Task brief — How do the lines below between the ones holding "Protein AF-A0A658NP18-F1 (afdb_monomer)" and "1 TRP A N 1", inclusive, read? Give them again exactly, with no other lines.

Data to process —
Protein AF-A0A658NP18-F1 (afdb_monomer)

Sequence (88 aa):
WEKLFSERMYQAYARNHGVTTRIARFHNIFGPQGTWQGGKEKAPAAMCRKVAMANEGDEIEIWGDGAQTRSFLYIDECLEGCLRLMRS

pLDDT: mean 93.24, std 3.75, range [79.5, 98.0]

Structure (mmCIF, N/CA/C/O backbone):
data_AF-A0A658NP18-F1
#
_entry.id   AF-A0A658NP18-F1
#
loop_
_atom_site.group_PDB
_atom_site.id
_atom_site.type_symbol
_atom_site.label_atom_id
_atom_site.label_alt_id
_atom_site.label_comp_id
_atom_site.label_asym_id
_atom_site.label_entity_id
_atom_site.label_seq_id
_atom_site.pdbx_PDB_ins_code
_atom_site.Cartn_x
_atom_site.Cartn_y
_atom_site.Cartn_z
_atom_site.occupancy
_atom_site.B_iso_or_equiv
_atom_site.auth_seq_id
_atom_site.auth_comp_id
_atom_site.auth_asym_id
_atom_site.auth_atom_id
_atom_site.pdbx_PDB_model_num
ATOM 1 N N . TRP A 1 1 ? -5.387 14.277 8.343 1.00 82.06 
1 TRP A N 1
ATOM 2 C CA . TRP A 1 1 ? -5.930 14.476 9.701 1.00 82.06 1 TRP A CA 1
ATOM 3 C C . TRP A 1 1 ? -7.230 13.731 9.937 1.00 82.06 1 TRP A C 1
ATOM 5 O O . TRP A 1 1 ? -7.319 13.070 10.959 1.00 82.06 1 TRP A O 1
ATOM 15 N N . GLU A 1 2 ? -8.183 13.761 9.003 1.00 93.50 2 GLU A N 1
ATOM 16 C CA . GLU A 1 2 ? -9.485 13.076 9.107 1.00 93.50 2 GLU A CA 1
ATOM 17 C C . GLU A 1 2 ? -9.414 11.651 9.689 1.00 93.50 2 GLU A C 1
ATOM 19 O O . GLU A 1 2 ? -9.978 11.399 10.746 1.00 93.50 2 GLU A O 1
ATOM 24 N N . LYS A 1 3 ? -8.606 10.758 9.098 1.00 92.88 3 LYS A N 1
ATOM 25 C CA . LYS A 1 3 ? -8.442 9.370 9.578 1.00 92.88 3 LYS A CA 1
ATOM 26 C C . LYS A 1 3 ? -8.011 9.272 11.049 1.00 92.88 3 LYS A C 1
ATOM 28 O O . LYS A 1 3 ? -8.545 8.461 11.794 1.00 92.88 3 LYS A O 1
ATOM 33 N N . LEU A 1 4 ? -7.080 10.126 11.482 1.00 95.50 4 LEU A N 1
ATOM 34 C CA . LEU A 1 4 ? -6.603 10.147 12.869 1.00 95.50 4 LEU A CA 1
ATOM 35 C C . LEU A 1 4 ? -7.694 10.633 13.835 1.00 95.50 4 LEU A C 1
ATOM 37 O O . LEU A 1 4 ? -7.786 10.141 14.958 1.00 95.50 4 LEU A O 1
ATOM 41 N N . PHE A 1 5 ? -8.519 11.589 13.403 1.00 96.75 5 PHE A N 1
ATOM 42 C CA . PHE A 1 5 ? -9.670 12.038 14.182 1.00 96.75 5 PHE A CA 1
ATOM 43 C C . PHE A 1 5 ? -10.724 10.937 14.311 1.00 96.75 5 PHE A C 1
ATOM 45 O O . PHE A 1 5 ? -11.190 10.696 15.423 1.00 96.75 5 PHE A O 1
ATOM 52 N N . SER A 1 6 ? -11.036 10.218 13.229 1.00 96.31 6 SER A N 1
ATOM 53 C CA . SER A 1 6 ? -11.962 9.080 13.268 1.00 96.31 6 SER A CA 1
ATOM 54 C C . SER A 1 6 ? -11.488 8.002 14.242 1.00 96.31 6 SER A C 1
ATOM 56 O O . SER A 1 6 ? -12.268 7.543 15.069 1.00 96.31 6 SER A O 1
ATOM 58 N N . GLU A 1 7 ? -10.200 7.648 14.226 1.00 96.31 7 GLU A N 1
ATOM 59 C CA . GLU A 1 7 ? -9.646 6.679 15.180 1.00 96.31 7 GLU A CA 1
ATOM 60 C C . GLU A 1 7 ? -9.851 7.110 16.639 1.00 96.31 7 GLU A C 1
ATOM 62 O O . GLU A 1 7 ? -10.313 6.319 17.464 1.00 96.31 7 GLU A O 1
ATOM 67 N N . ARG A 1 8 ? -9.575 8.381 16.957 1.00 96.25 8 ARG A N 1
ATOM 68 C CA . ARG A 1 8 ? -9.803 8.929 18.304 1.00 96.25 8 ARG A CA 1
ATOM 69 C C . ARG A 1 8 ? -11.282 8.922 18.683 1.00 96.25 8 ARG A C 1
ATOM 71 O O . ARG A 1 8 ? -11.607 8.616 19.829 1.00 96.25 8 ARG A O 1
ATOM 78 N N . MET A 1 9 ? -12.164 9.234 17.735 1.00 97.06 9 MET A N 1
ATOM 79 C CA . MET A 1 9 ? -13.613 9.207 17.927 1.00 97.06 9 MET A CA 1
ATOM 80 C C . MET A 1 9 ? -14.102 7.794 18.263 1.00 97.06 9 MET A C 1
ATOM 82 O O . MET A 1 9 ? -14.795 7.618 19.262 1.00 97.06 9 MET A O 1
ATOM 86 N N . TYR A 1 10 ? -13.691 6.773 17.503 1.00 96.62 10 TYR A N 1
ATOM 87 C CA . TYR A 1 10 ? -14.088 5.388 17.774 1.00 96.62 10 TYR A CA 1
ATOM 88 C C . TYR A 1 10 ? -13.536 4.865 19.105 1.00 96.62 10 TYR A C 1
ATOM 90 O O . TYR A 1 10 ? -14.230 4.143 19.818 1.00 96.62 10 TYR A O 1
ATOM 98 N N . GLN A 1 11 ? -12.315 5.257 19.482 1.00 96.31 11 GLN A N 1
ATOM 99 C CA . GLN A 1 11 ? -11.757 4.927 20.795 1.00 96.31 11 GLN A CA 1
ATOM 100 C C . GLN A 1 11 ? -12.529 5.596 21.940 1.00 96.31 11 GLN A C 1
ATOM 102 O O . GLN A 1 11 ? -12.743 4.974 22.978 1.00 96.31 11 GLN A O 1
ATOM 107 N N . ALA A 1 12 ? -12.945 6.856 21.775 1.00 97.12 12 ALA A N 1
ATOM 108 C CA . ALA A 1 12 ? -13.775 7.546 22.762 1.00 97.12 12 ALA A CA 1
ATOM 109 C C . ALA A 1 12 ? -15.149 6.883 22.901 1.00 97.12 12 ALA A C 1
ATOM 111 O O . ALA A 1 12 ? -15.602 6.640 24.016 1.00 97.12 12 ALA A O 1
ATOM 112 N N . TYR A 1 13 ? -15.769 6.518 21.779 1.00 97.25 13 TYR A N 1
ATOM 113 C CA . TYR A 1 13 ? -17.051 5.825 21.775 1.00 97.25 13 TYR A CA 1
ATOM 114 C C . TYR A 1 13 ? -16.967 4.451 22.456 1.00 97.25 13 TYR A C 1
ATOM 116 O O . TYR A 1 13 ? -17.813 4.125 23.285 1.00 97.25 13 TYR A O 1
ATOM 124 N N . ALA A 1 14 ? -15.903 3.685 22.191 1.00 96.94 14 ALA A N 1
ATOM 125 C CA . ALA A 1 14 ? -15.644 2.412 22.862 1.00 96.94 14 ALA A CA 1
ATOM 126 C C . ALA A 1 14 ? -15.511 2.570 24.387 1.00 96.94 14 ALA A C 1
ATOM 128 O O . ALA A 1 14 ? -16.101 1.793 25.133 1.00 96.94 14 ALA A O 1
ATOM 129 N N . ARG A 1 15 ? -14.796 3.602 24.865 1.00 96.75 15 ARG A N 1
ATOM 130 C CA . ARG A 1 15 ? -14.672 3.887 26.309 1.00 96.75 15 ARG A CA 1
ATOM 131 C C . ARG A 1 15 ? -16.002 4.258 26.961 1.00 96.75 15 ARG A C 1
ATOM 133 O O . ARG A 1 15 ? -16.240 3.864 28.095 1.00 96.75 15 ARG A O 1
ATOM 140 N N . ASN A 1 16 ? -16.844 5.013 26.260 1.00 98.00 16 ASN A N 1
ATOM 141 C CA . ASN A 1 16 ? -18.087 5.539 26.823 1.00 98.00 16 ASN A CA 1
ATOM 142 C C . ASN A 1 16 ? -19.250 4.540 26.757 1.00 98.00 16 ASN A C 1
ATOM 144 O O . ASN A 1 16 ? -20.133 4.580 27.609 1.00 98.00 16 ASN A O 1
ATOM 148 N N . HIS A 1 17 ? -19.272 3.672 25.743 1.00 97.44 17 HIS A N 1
==
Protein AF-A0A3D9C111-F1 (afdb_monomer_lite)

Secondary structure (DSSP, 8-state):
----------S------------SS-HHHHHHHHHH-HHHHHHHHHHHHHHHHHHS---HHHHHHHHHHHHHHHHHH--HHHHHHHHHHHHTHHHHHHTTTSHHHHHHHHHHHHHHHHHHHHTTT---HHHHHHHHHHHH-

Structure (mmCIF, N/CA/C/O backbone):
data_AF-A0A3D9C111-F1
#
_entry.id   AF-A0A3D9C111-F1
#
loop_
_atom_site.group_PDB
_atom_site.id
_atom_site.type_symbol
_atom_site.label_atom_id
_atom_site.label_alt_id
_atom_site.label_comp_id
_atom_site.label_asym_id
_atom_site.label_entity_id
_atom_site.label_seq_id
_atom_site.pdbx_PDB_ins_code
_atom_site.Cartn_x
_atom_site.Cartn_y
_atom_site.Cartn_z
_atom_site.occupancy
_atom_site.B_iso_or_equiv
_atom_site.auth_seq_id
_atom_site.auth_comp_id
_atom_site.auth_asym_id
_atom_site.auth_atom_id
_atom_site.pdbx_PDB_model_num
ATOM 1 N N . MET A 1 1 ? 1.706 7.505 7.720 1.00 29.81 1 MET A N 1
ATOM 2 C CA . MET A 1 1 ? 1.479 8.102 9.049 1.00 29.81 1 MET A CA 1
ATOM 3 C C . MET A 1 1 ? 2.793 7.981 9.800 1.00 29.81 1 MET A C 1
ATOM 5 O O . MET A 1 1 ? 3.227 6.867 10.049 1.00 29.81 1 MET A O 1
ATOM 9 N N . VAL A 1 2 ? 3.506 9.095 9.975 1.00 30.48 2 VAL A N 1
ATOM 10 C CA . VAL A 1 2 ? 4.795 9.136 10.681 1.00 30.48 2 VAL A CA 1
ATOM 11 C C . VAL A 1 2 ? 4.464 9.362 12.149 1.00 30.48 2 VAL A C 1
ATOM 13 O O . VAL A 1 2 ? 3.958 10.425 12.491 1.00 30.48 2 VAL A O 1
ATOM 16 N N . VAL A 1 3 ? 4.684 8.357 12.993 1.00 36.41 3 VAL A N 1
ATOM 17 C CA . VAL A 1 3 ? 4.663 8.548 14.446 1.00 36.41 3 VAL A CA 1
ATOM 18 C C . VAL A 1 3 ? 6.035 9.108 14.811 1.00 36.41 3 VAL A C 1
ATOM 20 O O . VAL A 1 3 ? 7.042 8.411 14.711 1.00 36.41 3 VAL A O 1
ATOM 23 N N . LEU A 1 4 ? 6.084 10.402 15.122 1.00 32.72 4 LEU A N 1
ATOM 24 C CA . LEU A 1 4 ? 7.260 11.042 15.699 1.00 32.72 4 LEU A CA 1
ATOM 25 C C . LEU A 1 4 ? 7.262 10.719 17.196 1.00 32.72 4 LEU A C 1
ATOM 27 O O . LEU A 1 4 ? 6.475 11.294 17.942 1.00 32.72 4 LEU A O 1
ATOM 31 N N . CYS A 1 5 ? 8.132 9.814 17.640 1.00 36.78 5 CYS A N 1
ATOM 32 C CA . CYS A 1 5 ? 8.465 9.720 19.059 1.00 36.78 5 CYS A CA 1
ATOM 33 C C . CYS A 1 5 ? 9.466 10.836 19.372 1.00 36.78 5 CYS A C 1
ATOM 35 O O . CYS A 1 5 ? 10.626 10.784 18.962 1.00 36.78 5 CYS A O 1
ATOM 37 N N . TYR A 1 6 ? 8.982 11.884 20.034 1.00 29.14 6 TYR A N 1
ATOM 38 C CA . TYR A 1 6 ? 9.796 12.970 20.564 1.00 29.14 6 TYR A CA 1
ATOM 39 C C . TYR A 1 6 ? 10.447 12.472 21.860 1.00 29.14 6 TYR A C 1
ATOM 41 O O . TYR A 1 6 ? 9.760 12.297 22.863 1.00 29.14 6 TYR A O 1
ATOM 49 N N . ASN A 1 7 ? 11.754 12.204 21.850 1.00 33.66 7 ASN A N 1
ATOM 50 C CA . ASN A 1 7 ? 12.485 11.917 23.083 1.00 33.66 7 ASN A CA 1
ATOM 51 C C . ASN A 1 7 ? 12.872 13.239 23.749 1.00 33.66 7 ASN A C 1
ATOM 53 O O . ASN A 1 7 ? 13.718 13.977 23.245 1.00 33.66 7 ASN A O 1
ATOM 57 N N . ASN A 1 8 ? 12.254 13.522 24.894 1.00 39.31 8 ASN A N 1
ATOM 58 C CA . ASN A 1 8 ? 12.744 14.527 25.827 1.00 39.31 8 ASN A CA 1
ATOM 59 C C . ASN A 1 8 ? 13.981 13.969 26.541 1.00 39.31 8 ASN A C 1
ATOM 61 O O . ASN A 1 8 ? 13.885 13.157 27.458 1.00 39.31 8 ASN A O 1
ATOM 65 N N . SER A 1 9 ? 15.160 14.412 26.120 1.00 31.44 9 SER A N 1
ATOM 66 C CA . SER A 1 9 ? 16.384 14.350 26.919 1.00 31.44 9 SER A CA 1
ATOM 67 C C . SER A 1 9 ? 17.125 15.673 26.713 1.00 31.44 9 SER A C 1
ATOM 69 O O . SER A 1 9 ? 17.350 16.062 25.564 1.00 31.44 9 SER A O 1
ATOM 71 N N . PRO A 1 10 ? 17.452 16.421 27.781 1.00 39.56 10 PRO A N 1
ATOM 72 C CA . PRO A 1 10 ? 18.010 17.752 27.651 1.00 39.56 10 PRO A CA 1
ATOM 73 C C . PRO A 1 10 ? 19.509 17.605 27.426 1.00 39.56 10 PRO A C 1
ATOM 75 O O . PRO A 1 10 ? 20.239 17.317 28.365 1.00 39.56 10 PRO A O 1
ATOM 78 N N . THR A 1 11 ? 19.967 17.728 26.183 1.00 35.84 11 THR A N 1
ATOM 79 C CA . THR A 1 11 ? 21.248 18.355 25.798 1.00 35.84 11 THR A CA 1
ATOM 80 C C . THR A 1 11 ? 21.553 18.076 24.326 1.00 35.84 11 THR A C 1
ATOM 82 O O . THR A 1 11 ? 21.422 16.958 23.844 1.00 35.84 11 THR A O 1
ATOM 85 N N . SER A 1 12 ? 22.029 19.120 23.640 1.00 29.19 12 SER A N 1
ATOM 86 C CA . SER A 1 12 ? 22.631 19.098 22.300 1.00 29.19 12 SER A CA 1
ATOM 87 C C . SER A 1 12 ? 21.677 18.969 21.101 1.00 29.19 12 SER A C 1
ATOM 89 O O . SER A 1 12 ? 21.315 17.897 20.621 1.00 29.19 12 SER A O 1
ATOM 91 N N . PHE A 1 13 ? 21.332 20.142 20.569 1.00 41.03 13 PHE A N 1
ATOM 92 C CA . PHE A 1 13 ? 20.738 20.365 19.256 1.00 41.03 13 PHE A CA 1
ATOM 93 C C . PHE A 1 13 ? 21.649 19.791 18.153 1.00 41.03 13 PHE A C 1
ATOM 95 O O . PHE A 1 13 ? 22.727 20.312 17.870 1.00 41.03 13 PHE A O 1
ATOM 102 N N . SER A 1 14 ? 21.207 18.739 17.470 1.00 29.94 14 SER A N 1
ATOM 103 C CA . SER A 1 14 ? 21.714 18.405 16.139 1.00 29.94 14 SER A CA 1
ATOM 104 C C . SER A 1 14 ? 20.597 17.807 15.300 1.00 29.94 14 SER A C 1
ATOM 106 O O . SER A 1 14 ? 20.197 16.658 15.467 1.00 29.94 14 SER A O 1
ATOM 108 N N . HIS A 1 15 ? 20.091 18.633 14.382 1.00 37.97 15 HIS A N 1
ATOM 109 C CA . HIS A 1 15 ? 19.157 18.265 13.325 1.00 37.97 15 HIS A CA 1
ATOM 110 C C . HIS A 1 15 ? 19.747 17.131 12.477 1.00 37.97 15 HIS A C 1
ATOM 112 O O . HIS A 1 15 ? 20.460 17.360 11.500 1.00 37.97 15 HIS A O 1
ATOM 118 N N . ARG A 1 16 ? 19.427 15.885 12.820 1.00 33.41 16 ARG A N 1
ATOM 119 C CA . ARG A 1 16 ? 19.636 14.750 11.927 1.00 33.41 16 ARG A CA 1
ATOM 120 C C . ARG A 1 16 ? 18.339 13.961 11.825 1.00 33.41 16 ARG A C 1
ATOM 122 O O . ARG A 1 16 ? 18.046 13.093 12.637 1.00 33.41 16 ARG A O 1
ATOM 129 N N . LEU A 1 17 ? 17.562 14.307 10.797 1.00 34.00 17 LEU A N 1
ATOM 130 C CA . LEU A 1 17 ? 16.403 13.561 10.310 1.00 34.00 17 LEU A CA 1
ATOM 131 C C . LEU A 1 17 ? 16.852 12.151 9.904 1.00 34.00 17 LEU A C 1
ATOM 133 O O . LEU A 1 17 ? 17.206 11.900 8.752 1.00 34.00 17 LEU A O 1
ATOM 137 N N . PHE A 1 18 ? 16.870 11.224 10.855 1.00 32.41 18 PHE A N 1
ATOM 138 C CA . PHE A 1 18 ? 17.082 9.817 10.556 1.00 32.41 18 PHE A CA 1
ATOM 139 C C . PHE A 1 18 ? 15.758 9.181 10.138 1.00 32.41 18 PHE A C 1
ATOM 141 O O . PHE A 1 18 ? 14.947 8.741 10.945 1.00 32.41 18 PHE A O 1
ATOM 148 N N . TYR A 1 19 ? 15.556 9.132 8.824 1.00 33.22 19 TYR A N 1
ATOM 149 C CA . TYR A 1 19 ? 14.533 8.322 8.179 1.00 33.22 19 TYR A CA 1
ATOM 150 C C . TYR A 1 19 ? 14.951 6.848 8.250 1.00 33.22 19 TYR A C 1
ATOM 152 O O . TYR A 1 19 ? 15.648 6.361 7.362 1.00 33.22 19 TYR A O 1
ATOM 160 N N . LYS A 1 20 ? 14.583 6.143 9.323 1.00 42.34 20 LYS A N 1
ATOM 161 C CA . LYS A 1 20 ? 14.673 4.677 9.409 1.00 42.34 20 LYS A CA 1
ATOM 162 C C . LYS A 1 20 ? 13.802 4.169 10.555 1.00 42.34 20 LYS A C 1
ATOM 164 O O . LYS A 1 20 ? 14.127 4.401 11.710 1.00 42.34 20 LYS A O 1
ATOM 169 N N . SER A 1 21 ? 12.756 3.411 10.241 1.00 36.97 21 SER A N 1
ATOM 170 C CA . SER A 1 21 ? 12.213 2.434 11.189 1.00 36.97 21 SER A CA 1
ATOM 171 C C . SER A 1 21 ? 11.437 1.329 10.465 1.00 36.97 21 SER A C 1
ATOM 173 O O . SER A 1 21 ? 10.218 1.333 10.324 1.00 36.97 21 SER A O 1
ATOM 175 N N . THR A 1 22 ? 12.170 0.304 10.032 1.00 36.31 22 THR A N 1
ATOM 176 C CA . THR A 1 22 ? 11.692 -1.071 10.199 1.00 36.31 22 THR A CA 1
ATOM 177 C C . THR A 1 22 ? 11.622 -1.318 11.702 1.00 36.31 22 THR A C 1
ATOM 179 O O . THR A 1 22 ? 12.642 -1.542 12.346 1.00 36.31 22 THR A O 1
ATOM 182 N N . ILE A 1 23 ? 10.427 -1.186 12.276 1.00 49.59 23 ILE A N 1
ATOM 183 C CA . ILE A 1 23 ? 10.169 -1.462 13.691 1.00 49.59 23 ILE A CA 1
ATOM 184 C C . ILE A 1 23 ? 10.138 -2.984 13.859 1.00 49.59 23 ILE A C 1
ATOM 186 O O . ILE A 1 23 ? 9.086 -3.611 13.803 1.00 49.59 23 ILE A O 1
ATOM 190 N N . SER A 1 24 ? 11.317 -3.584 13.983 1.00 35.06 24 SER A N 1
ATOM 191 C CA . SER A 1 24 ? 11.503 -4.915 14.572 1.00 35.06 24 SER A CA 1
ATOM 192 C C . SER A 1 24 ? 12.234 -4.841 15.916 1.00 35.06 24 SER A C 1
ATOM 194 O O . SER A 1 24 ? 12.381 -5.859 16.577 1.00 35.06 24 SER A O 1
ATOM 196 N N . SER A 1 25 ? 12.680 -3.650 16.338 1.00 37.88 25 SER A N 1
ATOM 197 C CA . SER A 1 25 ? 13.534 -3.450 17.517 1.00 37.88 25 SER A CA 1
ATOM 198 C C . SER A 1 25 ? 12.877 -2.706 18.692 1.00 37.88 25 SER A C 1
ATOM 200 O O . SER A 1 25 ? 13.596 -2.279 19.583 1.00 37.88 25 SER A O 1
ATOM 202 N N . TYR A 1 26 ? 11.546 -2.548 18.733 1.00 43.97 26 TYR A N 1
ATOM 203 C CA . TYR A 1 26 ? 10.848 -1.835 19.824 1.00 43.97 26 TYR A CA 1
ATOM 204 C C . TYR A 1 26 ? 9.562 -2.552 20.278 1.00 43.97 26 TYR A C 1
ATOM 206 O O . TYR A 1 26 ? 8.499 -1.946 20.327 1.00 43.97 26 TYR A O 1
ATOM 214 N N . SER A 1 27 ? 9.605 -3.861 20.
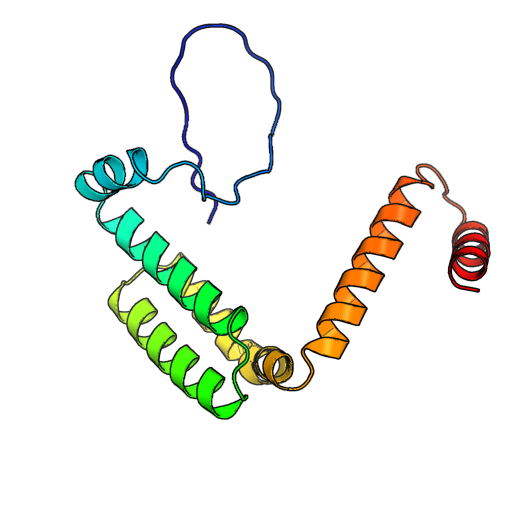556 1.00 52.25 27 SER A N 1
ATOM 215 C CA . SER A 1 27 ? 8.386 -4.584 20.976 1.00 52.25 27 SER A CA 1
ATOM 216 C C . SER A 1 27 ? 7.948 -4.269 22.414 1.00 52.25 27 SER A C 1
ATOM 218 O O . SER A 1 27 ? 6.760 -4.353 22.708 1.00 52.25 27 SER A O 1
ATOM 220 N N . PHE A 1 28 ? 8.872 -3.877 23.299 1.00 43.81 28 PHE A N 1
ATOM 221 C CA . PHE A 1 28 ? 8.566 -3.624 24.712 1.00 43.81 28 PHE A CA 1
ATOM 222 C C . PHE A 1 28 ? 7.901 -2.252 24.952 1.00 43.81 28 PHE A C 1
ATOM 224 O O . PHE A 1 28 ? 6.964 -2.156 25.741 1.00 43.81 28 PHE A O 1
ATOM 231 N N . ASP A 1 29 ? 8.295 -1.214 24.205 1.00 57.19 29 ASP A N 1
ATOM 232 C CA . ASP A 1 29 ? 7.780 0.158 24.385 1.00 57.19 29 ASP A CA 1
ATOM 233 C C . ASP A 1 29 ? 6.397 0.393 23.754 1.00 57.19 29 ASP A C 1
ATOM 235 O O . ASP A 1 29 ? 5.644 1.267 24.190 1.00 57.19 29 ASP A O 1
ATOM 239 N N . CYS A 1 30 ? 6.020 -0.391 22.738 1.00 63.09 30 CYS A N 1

Problem solution —
Protein AF-A0A658NP18-F1 (afdb_monomer)

Sequence (88 aa):
WEKLFSERMYQAYARNHGVTTRIARFHNIFGPQGTWQGGKEKAPAAMCRKVAMANEGDEIEIWGDGAQTRSFLYIDECLEGCLRLMRS

pLDDT: mean 93.24, std 3.75, range [79.5, 98.0]

Structure (mmCIF, N/CA/C/O backbone):
data_AF-A0A658NP18-F1
#
_entry.id   AF-A0A658NP18-F1
#
loop_
_atom_site.group_PDB
_atom_site.id
_atom_site.type_symbol
_atom_site.label_atom_id
_atom_site.label_alt_id
_atom_site.label_comp_id
_atom_site.label_asym_id
_atom_site.label_entity_id
_atom_site.label_seq_id
_atom_site.pdbx_PDB_ins_code
_atom_site.Cartn_x
_atom_site.Cartn_y
_atom_site.Cartn_z
_atom_site.occupancy
_atom_site.B_iso_or_equiv
_atom_site.auth_seq_id
_atom_site.auth_comp_id
_atom_site.auth_asym_id
_atom_site.auth_atom_id
_atom_site.pdbx_PDB_model_num
ATOM 1 N N . TRP A 1 1 ? -5.387 14.277 8.343 1.00 82.06 
1 TRP A N 1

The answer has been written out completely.